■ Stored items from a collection
::::
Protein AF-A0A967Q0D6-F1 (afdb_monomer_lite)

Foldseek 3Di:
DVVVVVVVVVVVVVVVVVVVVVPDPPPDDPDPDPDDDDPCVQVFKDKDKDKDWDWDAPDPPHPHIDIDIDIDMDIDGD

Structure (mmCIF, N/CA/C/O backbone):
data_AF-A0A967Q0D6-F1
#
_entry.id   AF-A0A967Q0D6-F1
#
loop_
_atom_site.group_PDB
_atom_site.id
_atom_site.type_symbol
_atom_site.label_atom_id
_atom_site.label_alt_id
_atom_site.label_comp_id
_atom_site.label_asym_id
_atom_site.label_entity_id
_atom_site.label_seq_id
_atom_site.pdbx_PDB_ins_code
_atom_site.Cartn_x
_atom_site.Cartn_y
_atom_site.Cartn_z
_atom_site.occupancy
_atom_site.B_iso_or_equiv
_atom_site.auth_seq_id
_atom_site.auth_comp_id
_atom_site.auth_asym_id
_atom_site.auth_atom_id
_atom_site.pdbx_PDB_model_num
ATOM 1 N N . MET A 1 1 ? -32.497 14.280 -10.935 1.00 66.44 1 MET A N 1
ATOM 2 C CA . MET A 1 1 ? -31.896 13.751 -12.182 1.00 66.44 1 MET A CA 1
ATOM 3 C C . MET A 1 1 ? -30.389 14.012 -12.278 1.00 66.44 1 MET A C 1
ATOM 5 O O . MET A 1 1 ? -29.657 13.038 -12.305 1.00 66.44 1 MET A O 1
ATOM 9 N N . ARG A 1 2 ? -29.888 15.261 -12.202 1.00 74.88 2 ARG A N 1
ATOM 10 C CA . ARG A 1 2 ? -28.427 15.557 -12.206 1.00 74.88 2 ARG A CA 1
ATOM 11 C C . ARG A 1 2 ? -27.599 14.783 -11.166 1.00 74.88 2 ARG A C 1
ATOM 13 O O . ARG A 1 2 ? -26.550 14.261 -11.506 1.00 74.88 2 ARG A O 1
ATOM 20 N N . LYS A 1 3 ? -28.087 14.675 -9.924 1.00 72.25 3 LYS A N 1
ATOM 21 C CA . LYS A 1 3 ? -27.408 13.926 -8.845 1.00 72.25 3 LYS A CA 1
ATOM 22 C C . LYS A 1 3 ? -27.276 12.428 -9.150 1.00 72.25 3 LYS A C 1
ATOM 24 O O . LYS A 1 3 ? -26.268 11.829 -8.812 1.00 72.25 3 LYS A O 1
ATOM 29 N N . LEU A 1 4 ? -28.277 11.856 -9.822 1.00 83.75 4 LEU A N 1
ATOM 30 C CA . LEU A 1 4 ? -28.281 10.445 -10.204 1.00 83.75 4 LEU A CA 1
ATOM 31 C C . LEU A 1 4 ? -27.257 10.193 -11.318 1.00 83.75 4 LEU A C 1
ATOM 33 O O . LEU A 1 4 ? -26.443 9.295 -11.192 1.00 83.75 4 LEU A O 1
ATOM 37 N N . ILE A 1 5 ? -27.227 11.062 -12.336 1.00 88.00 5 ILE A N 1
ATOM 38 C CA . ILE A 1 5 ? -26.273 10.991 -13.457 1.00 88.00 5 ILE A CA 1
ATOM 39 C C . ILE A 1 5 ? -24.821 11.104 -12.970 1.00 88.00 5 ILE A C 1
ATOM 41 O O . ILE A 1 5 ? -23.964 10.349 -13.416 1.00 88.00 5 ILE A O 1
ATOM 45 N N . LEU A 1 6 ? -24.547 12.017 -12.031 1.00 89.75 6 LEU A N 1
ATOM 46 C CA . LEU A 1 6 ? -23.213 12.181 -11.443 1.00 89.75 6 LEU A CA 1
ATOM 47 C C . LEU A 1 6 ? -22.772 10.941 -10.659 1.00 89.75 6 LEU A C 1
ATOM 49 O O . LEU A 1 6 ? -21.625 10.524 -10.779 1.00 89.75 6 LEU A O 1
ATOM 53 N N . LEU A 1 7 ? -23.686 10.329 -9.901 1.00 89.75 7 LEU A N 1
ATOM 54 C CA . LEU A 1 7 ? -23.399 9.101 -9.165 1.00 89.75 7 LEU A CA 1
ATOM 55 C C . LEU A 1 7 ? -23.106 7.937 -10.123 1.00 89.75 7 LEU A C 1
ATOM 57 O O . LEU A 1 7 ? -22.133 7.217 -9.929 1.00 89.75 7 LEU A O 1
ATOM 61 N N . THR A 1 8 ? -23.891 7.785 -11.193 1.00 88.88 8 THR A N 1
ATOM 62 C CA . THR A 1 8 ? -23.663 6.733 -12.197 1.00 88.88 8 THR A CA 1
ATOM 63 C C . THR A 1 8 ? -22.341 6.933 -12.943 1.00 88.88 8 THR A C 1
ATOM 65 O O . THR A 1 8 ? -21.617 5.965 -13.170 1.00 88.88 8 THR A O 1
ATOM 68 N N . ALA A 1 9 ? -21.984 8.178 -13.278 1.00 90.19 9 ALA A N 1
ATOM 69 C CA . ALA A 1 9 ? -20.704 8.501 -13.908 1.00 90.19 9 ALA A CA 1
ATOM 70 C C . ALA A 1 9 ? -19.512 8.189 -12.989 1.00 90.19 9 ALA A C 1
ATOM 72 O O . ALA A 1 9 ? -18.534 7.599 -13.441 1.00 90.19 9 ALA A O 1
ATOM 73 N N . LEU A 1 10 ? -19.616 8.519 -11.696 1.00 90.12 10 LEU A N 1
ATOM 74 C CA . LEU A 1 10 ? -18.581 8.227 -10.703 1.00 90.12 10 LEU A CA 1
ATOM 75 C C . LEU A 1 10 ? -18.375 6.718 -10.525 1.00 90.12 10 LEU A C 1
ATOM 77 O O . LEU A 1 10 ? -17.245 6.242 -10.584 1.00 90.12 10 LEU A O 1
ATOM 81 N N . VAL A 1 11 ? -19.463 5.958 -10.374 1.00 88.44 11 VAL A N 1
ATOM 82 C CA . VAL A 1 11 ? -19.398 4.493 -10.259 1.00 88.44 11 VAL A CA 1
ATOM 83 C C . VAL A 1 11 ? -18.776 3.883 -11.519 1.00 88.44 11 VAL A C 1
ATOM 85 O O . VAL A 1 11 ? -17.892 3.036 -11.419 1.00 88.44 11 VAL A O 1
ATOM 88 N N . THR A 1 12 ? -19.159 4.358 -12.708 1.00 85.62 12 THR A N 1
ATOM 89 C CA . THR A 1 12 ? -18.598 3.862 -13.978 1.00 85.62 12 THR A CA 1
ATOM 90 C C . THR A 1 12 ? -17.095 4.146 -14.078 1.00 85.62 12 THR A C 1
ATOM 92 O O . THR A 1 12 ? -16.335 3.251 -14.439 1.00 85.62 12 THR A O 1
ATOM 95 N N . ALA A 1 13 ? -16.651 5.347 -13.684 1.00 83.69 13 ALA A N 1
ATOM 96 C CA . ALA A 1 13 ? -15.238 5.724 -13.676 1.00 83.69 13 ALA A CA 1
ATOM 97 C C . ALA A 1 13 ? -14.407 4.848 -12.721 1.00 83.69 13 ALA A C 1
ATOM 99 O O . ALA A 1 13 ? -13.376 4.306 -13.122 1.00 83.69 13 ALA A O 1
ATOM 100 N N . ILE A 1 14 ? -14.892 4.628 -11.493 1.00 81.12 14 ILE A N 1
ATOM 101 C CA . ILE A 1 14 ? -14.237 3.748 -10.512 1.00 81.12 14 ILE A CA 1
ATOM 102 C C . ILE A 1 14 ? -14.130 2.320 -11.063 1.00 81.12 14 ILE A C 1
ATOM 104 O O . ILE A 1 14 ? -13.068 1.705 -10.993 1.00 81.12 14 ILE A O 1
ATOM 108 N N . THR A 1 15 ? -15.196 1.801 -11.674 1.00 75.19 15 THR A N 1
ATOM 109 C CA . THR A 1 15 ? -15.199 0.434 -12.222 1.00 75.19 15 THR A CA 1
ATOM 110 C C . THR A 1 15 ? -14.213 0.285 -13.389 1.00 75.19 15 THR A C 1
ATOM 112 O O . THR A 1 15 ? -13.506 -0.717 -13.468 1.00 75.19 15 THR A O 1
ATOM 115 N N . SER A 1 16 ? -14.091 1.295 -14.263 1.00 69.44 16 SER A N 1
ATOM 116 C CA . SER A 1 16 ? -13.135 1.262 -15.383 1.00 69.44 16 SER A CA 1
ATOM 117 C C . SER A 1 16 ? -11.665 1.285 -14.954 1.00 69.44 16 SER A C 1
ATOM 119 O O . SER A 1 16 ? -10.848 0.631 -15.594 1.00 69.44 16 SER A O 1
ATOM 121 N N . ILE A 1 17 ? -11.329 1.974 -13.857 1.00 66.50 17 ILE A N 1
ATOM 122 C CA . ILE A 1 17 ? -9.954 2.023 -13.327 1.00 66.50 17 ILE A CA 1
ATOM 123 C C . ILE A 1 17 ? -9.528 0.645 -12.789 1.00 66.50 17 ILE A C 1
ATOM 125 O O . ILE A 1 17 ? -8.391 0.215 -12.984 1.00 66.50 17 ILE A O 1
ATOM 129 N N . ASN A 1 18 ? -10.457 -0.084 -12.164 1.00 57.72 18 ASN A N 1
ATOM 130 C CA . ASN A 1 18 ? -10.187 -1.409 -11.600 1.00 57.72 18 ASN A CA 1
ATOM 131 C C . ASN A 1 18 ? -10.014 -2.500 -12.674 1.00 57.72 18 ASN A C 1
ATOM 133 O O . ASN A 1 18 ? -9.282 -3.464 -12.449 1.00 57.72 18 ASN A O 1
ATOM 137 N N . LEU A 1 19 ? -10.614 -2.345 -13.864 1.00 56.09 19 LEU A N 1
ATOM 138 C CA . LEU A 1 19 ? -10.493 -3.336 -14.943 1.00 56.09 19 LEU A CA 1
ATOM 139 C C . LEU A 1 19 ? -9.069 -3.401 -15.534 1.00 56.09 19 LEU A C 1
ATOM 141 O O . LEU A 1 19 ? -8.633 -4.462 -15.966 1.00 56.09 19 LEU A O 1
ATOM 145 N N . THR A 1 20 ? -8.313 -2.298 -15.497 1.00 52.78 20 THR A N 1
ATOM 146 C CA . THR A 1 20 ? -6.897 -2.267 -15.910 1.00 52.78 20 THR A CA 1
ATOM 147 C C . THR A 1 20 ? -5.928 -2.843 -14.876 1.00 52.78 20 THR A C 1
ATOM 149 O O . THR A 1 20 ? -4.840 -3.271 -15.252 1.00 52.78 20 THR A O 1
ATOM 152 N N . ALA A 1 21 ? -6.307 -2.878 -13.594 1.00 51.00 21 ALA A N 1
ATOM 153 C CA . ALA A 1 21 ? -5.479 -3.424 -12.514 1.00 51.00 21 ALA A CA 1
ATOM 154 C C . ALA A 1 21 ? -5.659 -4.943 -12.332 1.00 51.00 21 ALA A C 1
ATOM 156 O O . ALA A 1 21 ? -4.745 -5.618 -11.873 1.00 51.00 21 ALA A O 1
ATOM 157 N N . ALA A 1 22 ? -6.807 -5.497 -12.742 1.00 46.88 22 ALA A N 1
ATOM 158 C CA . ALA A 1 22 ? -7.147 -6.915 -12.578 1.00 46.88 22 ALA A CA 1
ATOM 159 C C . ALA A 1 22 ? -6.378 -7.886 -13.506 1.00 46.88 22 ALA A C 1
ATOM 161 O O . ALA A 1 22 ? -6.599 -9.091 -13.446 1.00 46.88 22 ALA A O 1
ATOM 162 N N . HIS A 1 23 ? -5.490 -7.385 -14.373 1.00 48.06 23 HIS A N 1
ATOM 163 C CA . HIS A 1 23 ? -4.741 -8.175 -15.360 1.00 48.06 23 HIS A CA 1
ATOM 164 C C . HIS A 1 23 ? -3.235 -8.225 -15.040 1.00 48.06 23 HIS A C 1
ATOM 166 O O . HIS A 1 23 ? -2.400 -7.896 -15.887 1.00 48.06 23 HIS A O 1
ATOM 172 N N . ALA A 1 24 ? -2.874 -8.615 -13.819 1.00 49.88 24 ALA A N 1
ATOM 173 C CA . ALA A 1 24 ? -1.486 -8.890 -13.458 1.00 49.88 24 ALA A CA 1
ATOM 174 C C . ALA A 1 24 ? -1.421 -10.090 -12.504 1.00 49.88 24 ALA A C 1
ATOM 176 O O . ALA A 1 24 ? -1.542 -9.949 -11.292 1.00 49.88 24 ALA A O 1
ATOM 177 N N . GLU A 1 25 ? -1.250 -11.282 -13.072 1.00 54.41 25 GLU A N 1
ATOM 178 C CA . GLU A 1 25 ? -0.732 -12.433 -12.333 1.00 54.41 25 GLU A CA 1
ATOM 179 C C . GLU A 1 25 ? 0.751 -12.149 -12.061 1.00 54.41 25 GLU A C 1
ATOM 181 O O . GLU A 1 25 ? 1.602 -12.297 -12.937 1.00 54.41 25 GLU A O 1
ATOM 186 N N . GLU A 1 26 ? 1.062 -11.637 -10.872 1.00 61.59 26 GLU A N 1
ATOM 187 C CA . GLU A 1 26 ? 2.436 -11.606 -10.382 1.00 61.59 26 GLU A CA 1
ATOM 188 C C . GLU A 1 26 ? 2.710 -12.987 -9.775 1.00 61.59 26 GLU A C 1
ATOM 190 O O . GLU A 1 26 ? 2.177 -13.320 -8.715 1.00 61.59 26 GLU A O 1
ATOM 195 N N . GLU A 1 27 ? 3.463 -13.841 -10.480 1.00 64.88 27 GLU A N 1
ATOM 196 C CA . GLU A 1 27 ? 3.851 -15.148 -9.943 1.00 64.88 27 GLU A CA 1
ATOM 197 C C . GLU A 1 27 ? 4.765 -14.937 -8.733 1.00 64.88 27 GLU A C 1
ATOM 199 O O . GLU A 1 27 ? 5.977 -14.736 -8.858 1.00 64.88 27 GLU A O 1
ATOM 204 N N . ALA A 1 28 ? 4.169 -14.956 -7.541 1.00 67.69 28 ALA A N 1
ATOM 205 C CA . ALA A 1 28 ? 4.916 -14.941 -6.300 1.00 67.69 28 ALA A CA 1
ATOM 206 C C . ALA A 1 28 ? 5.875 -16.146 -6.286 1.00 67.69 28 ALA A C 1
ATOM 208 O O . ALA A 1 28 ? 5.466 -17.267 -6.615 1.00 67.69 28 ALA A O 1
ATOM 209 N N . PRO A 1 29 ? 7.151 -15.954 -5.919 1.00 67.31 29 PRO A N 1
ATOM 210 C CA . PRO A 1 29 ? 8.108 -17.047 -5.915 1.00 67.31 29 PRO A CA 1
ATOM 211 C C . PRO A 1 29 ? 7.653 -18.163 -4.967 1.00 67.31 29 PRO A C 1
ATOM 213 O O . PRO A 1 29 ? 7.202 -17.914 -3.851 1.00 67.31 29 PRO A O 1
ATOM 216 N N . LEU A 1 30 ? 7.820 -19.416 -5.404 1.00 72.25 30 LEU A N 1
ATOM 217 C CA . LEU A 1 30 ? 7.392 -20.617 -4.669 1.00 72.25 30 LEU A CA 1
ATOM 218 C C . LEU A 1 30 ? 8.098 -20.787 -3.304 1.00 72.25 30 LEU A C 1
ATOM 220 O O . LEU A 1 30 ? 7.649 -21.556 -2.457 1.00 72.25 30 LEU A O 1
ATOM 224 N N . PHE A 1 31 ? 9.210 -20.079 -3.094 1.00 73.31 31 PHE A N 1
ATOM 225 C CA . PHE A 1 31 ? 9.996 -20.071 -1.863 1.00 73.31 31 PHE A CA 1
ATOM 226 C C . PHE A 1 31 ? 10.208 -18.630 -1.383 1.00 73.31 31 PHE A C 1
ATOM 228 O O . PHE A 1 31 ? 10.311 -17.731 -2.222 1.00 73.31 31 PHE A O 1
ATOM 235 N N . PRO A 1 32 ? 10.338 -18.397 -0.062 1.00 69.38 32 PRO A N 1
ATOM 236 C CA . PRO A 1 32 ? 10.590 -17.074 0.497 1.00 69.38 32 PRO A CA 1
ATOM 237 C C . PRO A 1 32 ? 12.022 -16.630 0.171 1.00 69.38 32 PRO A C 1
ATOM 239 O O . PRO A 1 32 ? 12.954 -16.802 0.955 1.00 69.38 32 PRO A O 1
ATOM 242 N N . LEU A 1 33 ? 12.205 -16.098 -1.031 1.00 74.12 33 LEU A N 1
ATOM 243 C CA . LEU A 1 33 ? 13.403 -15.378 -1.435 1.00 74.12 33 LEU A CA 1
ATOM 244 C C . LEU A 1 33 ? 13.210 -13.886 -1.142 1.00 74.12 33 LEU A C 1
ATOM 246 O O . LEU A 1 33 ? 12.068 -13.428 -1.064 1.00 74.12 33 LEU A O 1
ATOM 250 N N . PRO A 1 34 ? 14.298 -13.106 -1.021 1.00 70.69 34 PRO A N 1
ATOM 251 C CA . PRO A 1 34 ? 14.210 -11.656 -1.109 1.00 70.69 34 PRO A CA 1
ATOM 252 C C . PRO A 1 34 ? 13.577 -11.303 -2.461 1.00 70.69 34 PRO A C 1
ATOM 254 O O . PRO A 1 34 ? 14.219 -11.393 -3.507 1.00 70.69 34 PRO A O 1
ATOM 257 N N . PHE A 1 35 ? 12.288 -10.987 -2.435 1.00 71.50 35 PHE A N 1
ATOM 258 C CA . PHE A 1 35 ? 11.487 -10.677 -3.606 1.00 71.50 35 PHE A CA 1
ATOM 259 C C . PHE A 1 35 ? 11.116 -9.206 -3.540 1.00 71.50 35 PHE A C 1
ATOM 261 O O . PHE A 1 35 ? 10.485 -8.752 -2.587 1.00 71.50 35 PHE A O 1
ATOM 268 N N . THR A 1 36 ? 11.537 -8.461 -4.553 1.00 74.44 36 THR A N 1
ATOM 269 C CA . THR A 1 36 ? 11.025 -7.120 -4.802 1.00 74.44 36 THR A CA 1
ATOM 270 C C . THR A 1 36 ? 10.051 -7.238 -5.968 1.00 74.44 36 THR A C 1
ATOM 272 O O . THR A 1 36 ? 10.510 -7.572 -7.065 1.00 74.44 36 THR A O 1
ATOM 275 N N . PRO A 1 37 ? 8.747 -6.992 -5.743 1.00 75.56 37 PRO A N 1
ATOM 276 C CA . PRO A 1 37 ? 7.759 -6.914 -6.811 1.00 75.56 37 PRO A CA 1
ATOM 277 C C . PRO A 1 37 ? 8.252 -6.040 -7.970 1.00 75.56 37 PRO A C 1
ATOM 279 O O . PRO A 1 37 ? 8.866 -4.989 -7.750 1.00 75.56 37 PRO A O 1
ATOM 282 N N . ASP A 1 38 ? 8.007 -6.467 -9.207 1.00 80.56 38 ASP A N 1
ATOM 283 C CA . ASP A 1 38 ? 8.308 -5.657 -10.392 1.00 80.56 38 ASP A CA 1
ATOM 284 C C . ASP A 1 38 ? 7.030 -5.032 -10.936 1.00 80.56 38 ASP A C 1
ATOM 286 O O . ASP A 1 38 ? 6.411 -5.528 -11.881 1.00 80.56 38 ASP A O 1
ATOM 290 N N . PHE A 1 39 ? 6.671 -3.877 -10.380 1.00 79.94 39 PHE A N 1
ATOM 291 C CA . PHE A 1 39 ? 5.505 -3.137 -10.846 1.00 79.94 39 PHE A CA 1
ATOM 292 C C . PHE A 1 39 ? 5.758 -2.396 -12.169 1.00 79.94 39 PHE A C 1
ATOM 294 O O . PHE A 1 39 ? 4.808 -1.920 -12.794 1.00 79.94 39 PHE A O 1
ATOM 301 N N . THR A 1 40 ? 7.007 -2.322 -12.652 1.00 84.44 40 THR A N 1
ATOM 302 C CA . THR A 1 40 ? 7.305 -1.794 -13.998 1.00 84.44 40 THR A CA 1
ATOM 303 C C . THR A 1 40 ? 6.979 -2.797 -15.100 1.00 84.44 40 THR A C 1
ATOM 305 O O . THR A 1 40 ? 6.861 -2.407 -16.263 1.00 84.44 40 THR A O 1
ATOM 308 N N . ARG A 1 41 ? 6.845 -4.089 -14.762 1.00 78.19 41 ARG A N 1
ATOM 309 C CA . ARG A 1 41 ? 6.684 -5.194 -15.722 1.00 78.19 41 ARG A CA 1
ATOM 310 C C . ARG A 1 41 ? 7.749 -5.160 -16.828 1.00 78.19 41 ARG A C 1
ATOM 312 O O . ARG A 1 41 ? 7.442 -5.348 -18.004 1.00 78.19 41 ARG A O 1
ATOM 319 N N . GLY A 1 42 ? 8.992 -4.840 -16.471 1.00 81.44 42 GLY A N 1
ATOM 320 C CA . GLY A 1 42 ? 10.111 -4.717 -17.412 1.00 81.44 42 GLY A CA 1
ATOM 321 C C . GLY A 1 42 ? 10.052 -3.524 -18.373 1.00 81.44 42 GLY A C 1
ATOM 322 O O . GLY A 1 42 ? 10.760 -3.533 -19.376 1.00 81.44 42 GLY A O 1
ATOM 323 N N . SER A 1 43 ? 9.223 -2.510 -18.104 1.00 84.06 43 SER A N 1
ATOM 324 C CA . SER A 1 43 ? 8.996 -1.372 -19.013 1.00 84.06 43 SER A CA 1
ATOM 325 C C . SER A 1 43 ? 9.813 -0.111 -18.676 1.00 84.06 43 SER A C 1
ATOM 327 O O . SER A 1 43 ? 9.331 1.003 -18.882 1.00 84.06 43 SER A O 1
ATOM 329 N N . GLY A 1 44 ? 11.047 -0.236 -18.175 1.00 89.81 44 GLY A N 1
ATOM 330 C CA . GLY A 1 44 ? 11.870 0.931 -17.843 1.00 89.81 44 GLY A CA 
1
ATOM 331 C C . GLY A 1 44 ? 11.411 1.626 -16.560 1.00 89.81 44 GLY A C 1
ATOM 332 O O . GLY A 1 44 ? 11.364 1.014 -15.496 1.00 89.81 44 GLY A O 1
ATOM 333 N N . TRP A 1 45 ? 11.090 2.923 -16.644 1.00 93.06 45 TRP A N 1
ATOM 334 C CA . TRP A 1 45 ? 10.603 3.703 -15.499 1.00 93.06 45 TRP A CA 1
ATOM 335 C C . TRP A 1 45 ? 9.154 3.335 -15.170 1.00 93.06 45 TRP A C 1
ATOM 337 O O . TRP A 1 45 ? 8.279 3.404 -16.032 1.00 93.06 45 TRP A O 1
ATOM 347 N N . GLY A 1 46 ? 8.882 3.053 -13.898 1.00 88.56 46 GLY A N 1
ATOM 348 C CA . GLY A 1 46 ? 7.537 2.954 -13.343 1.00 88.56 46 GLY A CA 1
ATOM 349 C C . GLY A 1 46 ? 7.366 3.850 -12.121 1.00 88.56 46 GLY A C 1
::::
■ Instructions to follow
In the data above, retype exactly and only the lines between the one holding "ATOM 186 N N" and the one holding "ATOM 213 O O", inclusive.

■ Response to the exercise
ATOM 186 N N . GLU A 1 26 ? 1.062 -11.637 -10.872 1.00 61.59 26 GLU A N 1
ATOM 187 C CA . GLU A 1 26 ? 2.436 -11.606 -10.382 1.00 61.59 26 GLU A CA 1
ATOM 188 C C . GLU A 1 26 ? 2.710 -12.987 -9.775 1.00 61.59 26 GLU A C 1
ATOM 190 O O . GLU A 1 26 ? 2.177 -13.320 -8.715 1.00 61.59 26 GLU A O 1
ATOM 195 N N . GLU A 1 27 ? 3.463 -13.841 -10.480 1.00 64.88 27 GLU A N 1
ATOM 196 C CA . GLU A 1 27 ? 3.851 -15.148 -9.943 1.00 64.88 27 GLU A CA 1
ATOM 197 C C . GLU A 1 27 ? 4.765 -14.937 -8.733 1.00 64.88 27 GLU A C 1
ATOM 199 O O . GLU A 1 27 ? 5.977 -14.736 -8.858 1.00 64.88 27 GLU A O 1
ATOM 204 N N . ALA A 1 28 ? 4.169 -14.956 -7.541 1.00 67.69 28 ALA A N 1
ATOM 205 C CA . ALA A 1 28 ? 4.916 -14.941 -6.300 1.00 67.69 28 ALA A CA 1
ATOM 206 C C . ALA A 1 28 ? 5.875 -16.146 -6.286 1.00 67.69 28 ALA A C 1
ATOM 208 O O . ALA A 1 28 ? 5.466 -17.267 -6.615 1.00 67.69 28 ALA A O 1
ATOM 209 N N . PRO A 1 29 ? 7.151 -15.954 -5.919 1.00 67.31 29 PRO A N 1
ATOM 210 C CA . PRO A 1 29 ? 8.108 -17.047 -5.915 1.00 67.31 29 PRO A CA 1
ATOM 211 C C . PRO A 1 29 ? 7.653 -18.163 -4.967 1.00 67.31 29 PRO A C 1
ATOM 213 O O . PRO A 1 29 ? 7.202 -17.914 -3.851 1.00 67.31 29 PRO A O 1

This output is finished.